Prompt
Below are some records; output exactly the lines from the line with "ATOM 107 C C" to the line with "ATOM 160 C CA", both ends kept, and nothing more.

Material supplied
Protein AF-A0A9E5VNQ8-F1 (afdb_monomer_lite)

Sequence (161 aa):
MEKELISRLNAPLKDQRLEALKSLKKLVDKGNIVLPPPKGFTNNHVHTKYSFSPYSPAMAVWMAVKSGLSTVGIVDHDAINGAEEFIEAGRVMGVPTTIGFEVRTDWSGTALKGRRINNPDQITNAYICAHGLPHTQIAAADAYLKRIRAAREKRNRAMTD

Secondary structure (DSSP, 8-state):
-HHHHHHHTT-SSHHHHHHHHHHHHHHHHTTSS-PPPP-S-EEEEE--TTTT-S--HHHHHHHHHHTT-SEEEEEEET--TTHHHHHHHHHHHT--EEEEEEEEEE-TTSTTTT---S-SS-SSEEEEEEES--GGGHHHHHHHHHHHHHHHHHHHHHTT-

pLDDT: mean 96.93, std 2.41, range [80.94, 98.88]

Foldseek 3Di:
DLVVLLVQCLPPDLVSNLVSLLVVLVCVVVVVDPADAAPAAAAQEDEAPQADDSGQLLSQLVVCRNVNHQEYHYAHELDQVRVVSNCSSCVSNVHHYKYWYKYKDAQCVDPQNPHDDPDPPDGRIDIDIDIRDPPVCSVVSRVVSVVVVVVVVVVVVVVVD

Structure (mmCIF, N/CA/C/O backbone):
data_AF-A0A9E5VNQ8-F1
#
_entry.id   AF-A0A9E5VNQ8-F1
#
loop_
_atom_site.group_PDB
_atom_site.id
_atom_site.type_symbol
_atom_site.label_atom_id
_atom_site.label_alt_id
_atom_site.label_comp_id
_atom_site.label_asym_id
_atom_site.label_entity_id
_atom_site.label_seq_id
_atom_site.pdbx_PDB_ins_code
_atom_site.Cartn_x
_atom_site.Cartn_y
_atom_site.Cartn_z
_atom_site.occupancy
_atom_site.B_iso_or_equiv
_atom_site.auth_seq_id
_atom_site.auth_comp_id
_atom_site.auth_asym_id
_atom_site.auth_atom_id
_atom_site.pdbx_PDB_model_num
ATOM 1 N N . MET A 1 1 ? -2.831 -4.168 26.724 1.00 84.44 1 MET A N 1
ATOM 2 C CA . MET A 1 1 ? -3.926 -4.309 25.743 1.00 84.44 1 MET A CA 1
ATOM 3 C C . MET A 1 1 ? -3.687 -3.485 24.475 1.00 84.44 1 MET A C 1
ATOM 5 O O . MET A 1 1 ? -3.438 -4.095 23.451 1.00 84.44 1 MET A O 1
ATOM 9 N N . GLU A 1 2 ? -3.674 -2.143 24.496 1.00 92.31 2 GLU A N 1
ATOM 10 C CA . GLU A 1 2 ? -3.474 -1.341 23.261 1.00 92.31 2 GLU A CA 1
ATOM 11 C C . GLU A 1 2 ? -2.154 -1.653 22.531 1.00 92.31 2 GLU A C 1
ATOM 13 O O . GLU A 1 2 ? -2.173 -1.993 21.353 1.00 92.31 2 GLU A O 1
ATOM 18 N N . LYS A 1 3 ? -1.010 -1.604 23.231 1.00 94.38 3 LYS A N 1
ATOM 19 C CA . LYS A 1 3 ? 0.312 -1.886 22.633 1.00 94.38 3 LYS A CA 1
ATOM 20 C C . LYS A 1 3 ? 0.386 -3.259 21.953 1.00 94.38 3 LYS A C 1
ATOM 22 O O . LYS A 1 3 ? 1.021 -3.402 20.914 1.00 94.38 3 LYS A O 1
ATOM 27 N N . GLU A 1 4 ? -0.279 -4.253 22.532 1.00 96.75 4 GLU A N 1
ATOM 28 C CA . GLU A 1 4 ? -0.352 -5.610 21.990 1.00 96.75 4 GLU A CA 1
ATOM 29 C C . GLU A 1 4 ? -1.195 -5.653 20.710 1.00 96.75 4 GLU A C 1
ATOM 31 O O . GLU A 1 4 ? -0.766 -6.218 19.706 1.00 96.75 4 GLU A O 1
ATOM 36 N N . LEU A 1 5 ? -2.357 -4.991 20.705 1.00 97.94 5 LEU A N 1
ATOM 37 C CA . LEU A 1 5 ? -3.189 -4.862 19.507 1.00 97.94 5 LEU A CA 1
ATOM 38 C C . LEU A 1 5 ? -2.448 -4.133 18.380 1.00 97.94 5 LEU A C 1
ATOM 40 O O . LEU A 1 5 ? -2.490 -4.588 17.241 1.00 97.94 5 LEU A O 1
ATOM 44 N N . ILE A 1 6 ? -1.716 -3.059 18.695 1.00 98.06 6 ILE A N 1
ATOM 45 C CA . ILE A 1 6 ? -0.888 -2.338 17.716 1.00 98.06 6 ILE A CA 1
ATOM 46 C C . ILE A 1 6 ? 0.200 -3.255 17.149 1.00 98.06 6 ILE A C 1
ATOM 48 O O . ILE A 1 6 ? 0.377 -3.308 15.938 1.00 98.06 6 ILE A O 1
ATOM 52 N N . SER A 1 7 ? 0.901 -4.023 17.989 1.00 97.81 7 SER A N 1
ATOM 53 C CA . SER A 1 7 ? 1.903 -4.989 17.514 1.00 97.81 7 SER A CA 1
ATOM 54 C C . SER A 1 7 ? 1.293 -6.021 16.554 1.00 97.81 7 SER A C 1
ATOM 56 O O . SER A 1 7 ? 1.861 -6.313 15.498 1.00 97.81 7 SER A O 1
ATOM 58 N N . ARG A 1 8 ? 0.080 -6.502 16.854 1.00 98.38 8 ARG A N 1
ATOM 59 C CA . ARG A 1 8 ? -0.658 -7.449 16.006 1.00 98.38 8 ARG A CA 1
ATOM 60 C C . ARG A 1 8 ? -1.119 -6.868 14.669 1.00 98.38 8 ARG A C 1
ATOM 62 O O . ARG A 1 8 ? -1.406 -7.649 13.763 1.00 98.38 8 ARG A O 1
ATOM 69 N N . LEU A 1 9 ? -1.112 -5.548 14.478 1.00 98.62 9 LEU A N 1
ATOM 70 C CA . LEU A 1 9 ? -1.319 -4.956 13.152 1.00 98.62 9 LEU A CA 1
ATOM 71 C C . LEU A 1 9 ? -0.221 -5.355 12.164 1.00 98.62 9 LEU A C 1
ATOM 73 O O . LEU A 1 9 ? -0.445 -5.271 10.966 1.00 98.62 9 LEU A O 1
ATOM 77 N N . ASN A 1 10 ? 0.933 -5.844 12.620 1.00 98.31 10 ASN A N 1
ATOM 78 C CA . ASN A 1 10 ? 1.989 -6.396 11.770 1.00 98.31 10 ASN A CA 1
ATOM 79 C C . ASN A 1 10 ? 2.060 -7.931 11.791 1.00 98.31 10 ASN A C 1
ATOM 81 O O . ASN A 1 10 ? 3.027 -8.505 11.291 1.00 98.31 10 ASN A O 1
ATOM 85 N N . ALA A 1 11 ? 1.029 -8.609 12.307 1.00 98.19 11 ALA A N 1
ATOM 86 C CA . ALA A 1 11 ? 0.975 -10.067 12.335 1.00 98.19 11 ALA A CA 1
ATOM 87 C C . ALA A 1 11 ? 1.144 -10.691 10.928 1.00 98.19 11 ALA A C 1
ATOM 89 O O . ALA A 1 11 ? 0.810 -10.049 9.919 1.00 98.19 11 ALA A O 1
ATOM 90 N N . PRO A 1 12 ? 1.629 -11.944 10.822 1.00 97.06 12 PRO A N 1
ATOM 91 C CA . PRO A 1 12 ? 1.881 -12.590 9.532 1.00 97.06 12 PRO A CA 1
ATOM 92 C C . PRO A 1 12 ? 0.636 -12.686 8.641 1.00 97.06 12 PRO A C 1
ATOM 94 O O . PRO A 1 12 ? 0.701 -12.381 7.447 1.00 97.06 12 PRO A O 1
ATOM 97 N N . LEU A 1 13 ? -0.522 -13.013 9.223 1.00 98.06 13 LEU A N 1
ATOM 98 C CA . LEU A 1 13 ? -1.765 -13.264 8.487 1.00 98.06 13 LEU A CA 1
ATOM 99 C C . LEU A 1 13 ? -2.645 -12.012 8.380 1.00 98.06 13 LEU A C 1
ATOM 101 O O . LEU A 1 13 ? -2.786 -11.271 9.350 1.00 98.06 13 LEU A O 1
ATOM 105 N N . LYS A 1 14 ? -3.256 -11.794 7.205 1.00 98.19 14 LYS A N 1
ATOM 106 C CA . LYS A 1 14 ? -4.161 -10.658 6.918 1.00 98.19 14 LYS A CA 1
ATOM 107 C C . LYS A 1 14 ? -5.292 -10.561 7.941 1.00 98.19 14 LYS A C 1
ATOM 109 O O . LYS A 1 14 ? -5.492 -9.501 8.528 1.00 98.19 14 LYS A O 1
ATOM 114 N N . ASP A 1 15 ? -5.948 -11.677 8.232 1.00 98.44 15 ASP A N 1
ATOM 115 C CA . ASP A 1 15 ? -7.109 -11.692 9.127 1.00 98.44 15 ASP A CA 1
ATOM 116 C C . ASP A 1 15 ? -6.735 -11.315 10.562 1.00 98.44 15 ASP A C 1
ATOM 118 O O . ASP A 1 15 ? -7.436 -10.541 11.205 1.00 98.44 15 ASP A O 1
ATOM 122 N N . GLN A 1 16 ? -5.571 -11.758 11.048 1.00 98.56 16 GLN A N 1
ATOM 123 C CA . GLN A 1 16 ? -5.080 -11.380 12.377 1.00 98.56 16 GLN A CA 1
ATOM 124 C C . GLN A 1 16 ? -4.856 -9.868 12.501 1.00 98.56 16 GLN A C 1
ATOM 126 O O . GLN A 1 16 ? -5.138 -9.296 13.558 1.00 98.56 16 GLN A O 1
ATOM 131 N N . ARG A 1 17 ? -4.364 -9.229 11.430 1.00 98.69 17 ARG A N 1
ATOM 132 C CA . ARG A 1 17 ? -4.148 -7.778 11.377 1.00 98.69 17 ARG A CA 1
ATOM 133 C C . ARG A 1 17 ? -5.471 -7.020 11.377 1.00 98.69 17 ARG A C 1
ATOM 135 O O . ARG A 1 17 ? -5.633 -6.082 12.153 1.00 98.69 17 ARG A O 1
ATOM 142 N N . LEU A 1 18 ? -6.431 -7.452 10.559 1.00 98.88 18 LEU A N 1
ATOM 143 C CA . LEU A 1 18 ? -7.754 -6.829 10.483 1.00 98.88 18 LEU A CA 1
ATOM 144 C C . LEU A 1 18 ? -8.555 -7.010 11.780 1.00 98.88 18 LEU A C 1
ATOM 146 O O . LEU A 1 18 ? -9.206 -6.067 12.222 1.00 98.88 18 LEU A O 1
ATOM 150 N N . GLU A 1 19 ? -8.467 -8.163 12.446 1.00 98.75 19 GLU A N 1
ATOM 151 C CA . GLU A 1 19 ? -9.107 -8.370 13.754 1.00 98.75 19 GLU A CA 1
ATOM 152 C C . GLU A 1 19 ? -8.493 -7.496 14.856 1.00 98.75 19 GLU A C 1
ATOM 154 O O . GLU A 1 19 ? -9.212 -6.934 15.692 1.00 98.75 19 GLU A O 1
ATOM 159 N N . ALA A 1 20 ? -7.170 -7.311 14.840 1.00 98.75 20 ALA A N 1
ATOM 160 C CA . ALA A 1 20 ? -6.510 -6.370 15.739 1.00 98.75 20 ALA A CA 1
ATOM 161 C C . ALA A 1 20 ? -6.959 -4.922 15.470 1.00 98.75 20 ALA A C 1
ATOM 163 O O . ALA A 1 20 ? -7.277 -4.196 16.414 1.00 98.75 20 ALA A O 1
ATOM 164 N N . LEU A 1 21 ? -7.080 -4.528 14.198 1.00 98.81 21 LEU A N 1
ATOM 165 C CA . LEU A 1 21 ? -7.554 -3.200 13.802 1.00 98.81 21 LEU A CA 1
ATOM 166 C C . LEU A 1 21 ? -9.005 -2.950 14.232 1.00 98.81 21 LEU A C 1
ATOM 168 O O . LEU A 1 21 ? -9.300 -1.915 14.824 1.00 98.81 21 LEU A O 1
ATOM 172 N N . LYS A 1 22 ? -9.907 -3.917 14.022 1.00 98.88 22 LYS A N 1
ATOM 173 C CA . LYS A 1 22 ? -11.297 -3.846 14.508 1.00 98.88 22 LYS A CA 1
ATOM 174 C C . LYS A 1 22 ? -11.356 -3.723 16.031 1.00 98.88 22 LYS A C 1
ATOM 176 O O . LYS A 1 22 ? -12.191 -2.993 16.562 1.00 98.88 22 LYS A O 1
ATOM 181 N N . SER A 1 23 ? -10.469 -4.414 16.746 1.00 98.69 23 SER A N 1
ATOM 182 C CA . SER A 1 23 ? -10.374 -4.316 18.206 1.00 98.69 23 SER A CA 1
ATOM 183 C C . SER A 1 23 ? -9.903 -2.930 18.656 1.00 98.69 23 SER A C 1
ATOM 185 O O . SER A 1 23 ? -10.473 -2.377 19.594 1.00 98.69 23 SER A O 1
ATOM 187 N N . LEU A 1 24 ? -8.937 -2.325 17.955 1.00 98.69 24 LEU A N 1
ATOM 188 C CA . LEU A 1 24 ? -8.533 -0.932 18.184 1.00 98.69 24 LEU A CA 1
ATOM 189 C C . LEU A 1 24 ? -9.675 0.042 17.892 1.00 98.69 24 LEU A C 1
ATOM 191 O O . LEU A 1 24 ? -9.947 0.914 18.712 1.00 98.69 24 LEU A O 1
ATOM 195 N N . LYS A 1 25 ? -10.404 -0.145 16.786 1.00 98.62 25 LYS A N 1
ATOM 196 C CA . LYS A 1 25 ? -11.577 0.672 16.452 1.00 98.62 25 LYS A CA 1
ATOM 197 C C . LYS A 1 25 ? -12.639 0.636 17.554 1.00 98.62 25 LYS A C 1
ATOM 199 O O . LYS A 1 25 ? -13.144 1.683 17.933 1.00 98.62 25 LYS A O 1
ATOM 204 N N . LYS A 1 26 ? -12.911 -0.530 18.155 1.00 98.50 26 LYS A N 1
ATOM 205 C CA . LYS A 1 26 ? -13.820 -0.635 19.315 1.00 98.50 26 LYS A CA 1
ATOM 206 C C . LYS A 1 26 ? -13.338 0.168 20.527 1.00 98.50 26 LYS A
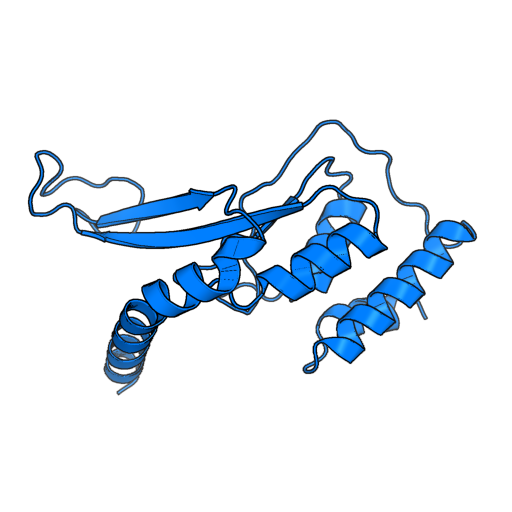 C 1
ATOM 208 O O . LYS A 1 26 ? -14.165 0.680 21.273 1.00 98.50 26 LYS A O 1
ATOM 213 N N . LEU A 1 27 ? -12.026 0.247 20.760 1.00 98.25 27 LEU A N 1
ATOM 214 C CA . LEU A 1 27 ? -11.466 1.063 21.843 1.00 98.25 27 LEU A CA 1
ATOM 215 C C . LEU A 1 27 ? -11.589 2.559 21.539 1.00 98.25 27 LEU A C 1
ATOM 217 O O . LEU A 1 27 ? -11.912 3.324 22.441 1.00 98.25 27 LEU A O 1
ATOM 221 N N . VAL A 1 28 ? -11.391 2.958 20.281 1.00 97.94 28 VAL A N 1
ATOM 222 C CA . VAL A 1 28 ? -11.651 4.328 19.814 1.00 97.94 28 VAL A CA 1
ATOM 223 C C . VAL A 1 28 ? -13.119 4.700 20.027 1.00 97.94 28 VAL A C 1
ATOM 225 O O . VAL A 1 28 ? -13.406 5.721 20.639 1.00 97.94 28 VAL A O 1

Exercise solution
ATOM 107 C C . LYS A 1 14 ? -5.292 -10.561 7.941 1.00 98.19 14 LYS A C 1
ATOM 109 O O . LYS A 1 14 ? -5.492 -9.501 8.528 1.00 98.19 14 LYS A O 1
ATOM 114 N N . ASP A 1 15 ? -5.948 -11.677 8.232 1.00 98.44 15 ASP A N 1
ATOM 115 C CA . ASP A 1 15 ? -7.109 -11.692 9.127 1.00 98.44 15 ASP A CA 1
ATOM 116 C C . ASP A 1 15 ? -6.735 -11.315 10.562 1.00 98.44 15 ASP A C 1
ATOM 118 O O . ASP A 1 15 ? -7.436 -10.541 11.205 1.00 98.44 15 ASP A O 1
ATOM 122 N N . GLN A 1 16 ? -5.571 -11.758 11.048 1.00 98.56 16 GLN A N 1
ATOM 123 C CA . GLN A 1 16 ? -5.080 -11.380 12.377 1.00 98.56 16 GLN A CA 1
ATOM 124 C C . GLN A 1 16 ? -4.856 -9.868 12.501 1.00 98.56 16 GLN A C 1
ATOM 126 O O . GLN A 1 16 ? -5.138 -9.296 13.558 1.00 98.56 16 GLN A O 1
ATOM 131 N N . ARG A 1 17 ? -4.364 -9.229 11.430 1.00 98.69 17 ARG A N 1
ATOM 132 C CA . ARG A 1 17 ? -4.148 -7.778 11.377 1.00 98.69 17 ARG A CA 1
ATOM 133 C C . ARG A 1 17 ? -5.471 -7.020 11.377 1.00 98.69 17 ARG A C 1
ATOM 135 O O . ARG A 1 17 ? -5.633 -6.082 12.153 1.00 98.69 17 ARG A O 1
ATOM 142 N N . LEU A 1 18 ? -6.431 -7.452 10.559 1.00 98.88 18 LEU A N 1
ATOM 143 C CA . LEU A 1 18 ? -7.754 -6.829 10.483 1.00 98.88 18 LEU A CA 1
ATOM 144 C C . LEU A 1 18 ? -8.555 -7.010 11.780 1.00 98.88 18 LEU A C 1
ATOM 146 O O . LEU A 1 18 ? -9.206 -6.067 12.222 1.00 98.88 18 LEU A O 1
ATOM 150 N N . GLU A 1 19 ? -8.467 -8.163 12.446 1.00 98.75 19 GLU A N 1
ATOM 151 C CA . GLU A 1 19 ? -9.107 -8.370 13.754 1.00 98.75 19 GLU A CA 1
ATOM 152 C C . GLU A 1 19 ? -8.493 -7.496 14.856 1.00 98.75 19 GLU A C 1
ATOM 154 O O . GLU A 1 19 ? -9.212 -6.934 15.692 1.00 98.75 19 GLU A O 1
ATOM 159 N N . ALA A 1 20 ? -7.170 -7.311 14.840 1.00 98.75 20 ALA A N 1
ATOM 160 C CA . ALA A 1 20 ? -6.510 -6.370 15.739 1.00 98.75 20 ALA A CA 1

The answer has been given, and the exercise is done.